Zamanımızı yönetmede belki en önemli bölge, liderlik bölgesidir. Bu bölgenin etkinliği bireysel vizyon ve değerlerimizin varlığı ve kalitesi ile ilintilidir. Bizi yaşama bağlayan, yaptığımız işe anlam katan temel değerlerimiz kişişel vizyonumuzu belirlemede önemli rol oynar. İş hayatında, özel hayatta ve sosyal yaşamda varmak istediğimiz yer ise vizyonumuz başka deyişle hayalimizdir. Bu hayale ulaşırken değerlerimiz bize yol gösterir, yanlış yollara sapmaktan alıkoyar.
Günlük krizleri yönetirken, vizyona olan odağımızı kaybetmemek zaman yönetimindeki etkimizi arttırır. Günlük koşuşmaların içinde, zaman zaman vizyonumuzu ihmal ettiğimiz hatta ondan uzaklaştığımız olur. İşte o zaman biz işi ve zamanı yönetmekten uzaklaşır, iş ve zaman bizi yönetmeye başlar.
Bir örnekle, konuyu tamamlayalım:
Bir müşterinize vereceğiniz satış teklifi üzerinde çalışırken, yöneticiniz son 6 haftanın satış raporlarını 2 saat içinde hazırlamanızı istedi.

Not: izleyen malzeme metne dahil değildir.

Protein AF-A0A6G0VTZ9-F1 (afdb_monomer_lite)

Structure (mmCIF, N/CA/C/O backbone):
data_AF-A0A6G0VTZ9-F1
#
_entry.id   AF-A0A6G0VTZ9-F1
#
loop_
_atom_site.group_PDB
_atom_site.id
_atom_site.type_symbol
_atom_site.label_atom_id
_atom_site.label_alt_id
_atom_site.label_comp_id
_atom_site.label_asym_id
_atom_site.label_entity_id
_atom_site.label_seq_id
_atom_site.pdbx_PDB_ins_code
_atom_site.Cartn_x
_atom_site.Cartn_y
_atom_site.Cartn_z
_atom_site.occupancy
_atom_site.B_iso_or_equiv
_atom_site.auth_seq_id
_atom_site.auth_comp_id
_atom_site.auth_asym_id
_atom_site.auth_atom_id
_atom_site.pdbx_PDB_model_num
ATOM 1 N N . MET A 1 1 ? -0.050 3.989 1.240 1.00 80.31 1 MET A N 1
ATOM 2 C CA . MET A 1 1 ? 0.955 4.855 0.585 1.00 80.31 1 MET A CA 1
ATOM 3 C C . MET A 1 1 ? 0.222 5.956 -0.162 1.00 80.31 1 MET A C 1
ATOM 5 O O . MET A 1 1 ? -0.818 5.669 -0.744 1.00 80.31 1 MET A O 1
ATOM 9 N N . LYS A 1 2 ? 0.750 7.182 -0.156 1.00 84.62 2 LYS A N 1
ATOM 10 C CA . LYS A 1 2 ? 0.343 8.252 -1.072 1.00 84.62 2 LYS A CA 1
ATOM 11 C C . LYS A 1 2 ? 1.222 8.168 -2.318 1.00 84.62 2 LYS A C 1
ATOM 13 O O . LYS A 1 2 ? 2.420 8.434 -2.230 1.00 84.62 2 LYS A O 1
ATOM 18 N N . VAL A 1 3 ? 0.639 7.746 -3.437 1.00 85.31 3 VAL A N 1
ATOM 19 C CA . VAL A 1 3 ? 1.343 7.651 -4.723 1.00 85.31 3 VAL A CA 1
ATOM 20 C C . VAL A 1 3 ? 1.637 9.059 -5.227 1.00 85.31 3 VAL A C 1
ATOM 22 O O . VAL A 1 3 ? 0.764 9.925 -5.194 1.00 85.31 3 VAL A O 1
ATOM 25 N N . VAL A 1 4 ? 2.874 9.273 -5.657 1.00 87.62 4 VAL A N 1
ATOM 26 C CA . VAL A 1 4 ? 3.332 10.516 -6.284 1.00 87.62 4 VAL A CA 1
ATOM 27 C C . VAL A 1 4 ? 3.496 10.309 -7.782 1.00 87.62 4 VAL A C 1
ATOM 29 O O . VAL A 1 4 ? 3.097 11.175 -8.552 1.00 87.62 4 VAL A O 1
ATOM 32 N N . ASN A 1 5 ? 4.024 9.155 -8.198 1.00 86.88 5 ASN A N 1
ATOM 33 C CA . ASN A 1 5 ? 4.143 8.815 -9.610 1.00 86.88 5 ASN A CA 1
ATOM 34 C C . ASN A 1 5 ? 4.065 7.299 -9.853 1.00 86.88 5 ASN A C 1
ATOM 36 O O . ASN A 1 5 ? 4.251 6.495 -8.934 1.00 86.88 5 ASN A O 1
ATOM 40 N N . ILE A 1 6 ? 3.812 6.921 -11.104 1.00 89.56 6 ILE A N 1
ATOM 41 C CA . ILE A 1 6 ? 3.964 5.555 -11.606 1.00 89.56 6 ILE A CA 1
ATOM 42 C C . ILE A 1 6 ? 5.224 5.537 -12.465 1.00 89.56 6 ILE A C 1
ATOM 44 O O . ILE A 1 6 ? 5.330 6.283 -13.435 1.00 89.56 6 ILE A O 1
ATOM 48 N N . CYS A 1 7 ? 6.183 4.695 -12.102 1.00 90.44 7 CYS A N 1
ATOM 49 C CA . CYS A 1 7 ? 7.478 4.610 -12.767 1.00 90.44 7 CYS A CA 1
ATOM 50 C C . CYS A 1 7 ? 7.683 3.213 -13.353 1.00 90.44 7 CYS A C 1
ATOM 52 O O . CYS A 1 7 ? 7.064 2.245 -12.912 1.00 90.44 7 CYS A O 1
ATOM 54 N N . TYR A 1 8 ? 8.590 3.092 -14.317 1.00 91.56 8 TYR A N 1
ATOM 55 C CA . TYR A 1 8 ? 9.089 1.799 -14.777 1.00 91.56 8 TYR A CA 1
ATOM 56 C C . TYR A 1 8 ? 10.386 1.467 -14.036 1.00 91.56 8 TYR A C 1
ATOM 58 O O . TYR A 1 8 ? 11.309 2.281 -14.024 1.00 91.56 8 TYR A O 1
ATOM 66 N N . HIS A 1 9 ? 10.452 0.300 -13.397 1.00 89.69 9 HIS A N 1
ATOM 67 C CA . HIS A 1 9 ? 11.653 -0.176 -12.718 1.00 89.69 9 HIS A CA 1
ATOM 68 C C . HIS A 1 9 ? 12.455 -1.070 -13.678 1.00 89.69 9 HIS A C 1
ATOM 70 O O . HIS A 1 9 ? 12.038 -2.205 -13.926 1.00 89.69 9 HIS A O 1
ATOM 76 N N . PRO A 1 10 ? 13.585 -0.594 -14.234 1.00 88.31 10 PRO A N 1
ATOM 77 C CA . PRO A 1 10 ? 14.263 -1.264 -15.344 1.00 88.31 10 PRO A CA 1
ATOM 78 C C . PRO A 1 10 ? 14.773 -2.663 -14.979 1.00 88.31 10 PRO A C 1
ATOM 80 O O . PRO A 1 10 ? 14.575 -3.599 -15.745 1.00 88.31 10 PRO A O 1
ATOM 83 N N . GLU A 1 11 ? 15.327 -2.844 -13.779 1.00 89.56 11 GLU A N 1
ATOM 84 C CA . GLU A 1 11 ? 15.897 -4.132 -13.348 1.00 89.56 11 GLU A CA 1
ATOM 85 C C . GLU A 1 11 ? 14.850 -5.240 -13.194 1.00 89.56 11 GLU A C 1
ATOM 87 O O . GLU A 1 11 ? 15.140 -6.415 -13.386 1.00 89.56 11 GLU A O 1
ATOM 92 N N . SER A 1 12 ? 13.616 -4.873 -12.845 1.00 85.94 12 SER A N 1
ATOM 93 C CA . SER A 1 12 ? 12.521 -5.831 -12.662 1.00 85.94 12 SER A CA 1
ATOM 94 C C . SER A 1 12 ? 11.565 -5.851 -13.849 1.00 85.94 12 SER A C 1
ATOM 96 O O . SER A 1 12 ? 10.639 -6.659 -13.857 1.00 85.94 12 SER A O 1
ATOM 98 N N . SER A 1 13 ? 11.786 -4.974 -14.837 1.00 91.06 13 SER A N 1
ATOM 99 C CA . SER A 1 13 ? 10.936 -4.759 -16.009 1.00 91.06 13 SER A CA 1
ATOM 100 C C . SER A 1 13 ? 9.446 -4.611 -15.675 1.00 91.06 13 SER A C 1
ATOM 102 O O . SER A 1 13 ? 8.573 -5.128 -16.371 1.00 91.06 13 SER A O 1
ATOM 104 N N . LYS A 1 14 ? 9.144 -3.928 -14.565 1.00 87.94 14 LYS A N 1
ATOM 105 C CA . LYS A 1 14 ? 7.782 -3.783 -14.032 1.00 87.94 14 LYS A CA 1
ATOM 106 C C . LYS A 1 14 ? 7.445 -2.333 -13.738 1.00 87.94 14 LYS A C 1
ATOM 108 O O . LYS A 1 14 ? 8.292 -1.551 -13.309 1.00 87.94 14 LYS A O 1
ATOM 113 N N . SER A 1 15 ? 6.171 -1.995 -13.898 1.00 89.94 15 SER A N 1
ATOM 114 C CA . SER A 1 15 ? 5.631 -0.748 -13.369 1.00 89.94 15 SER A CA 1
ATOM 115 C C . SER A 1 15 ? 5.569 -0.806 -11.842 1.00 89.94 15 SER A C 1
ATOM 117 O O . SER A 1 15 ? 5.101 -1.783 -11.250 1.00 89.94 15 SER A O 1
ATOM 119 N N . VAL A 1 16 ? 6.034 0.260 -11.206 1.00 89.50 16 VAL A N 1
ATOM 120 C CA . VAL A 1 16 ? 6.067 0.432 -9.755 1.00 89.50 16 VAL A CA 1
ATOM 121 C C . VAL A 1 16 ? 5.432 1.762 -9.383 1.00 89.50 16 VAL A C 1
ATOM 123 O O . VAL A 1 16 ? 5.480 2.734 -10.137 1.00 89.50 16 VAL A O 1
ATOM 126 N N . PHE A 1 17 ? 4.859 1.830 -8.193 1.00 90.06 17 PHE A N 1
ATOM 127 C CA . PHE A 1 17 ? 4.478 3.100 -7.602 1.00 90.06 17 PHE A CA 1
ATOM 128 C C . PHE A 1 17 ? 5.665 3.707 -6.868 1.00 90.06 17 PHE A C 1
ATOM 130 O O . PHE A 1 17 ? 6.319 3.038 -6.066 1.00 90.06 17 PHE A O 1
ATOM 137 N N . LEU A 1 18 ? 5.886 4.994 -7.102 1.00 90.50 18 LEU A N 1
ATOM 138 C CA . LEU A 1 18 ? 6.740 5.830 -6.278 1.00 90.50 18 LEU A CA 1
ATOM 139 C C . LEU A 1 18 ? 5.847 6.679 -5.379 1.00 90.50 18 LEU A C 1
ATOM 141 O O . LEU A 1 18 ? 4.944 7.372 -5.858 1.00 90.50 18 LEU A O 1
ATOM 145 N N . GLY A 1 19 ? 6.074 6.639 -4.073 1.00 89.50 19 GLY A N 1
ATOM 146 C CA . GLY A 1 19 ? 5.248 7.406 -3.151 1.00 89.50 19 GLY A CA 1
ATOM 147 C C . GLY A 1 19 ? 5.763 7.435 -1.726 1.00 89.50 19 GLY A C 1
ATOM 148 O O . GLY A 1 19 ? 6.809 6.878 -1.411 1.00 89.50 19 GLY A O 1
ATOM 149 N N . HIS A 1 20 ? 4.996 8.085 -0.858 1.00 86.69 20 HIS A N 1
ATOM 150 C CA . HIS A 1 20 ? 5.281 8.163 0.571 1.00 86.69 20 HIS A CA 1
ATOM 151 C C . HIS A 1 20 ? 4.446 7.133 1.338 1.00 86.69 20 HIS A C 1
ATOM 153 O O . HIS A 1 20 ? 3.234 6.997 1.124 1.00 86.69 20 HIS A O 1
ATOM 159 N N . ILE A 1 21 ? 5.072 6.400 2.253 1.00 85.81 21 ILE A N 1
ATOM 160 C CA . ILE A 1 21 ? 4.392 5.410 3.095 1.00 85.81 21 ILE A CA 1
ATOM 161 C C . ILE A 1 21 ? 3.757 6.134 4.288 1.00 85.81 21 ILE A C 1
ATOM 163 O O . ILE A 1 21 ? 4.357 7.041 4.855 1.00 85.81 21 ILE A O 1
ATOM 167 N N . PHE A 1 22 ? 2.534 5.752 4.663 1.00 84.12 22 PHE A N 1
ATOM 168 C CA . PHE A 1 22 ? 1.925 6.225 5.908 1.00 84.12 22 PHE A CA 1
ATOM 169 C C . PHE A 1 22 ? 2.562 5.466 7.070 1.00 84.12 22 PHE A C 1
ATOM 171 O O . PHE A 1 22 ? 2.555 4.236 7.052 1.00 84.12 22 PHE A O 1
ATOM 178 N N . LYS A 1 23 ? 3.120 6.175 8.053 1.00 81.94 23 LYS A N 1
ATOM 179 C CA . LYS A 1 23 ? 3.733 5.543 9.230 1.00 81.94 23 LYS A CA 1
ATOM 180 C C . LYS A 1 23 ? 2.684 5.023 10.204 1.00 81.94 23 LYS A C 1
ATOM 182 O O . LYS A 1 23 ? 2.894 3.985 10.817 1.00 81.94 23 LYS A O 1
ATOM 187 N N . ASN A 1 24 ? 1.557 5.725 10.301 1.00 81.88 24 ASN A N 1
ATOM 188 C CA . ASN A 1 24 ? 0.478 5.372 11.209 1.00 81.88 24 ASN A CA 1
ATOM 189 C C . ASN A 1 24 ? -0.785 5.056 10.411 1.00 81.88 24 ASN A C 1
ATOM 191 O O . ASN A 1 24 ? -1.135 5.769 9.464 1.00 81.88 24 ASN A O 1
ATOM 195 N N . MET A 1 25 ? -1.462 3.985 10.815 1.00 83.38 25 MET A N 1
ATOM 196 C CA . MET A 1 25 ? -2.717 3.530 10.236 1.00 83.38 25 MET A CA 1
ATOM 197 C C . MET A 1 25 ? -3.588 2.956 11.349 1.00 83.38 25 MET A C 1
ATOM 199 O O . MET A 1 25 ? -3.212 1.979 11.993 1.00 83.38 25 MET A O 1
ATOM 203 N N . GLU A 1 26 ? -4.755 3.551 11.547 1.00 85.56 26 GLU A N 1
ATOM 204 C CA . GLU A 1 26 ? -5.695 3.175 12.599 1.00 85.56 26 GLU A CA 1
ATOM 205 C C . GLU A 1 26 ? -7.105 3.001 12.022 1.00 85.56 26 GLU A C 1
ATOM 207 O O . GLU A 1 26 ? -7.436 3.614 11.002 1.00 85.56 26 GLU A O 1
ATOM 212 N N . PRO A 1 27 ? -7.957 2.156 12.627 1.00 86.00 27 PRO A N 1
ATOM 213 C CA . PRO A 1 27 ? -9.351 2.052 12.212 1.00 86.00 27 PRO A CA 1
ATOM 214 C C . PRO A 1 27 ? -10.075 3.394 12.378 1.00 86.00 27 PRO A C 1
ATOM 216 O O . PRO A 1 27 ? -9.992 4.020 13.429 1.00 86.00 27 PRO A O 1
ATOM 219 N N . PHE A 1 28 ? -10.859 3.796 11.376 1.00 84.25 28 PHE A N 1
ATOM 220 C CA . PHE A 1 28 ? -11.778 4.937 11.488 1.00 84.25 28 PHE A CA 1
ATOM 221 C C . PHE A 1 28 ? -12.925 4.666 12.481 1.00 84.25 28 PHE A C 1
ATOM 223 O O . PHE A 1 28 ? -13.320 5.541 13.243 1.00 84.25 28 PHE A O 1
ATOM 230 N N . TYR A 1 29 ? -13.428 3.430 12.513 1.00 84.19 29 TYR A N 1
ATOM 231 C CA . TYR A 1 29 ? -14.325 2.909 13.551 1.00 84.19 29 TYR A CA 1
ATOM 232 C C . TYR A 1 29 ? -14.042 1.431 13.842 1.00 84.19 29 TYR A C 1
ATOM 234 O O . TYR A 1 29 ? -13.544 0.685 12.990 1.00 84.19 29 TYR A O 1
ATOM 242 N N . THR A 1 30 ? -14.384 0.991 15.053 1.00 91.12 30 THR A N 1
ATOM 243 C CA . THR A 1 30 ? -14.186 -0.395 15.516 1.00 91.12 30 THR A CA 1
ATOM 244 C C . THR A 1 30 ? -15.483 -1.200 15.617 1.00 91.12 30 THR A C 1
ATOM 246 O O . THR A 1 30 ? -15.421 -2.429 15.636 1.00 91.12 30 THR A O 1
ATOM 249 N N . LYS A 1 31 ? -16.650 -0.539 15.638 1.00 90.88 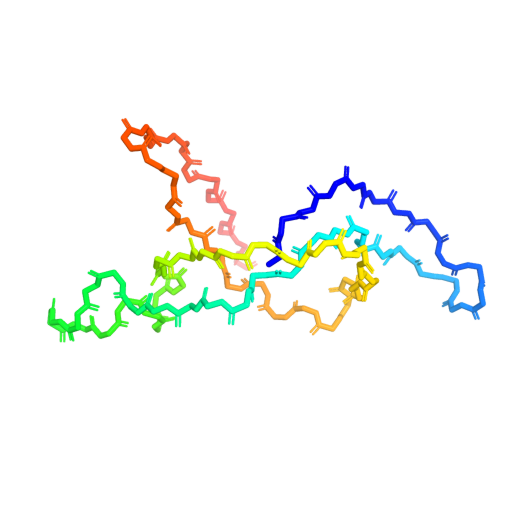31 LYS A N 1
ATOM 250 C CA . LYS A 1 31 ? -17.983 -1.160 15.704 1.00 90.88 31 LYS A CA 1
ATOM 251 C C . LYS A 1 31 ? -18.891 -0.643 14.578 1.00 90.88 31 LYS A C 1
ATOM 253 O O . LYS A 1 31 ? -18.756 0.521 14.210 1.00 90.88 31 LYS A O 1
ATOM 258 N N . PRO A 1 32 ? -19.821 -1.469 14.058 1.00 89.44 32 PRO A N 1
ATOM 259 C CA . PRO A 1 32 ? -20.033 -2.889 14.383 1.00 89.44 32 PRO A CA 1
ATOM 260 C C . PRO A 1 32 ? -18.952 -3.821 13.806 1.00 89.44 32 PRO A C 1
ATOM 262 O O . PRO A 1 32 ? -18.793 -4.944 14.271 1.00 89.44 32 PRO A O 1
ATOM 265 N N . ILE A 1 33 ? -18.180 -3.354 12.823 1.00 89.19 33 ILE A N 1
ATOM 266 C CA . ILE A 1 33 ? -17.078 -4.088 12.193 1.00 89.19 33 ILE A CA 1
ATOM 267 C C . ILE A 1 33 ? -15.848 -3.184 12.216 1.00 89.19 33 ILE A C 1
ATOM 269 O O . ILE A 1 33 ? -15.963 -1.976 12.038 1.00 89.19 33 ILE A O 1
ATOM 273 N N . ASN A 1 34 ? -14.660 -3.754 12.415 1.00 86.44 34 ASN A N 1
ATOM 274 C CA . ASN A 1 34 ? -13.421 -2.993 12.301 1.00 86.44 34 ASN A CA 1
ATOM 275 C C . ASN A 1 34 ? -13.258 -2.473 10.861 1.00 86.44 34 ASN A C 1
ATOM 277 O O . ASN A 1 34 ? -13.076 -3.258 9.930 1.00 86.44 34 ASN A O 1
ATOM 281 N N . SER A 1 35 ? -13.305 -1.152 10.707 1.00 83.50 35 SER A N 1
ATOM 282 C CA . SER A 1 35 ? -13.166 -0.423 9.439 1.00 83.50 35 SER A CA 1
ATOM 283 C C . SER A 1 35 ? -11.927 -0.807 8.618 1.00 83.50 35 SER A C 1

Bu isteğin acil ve önemli bir iş olarak kriz bölgesinde ele alınması ve yönetilmesi gerekir. Bu iş benim için önemli değil, diyerek yapmaktan kaçınamayız. Yöneticiniz için acil olan bu konu sizin içinde acildir. Benzer biçimde, üretim hattının durması, müşterinin fatura iptali gibi örnekler de mutlaka kriz bölgesinde ele alınmalıdır.
Krize neden olan olaylar sık sık tekrarlanıyorsa bunların oluşmaması veya oluştuğunda çözülebilmesi için 2. bölge faaliyetlerine zaman ayırmamız gerekir. Örneğin, bilgi işlemden aylık rapor opsiyonuna ek olarak haftalık rapor opsiyonun da istemek, üretim hattındaki durma problemlerini çözecek bir proje başlatmak veya fatura iptallerini azaltmak için sipariş sürecini gözden geçirmek gibi.
Yukarıda sözünü ettiğimiz, gereksiz telefonlar, e-postalar ve verimsiz toplantılar gibi israf bölgesinde yer alan işlerden hemen kurtulamasak da çevremizdekilerin zaman matrisi konusunda bilinçlenerek bu yaklaşımı kullanmalarını bekleyebiliriz. Bu konuda planlanacak bir 2. bölge faaliyeti, 4. bölge işlerimizin azalmasına yardımcı olacaktır.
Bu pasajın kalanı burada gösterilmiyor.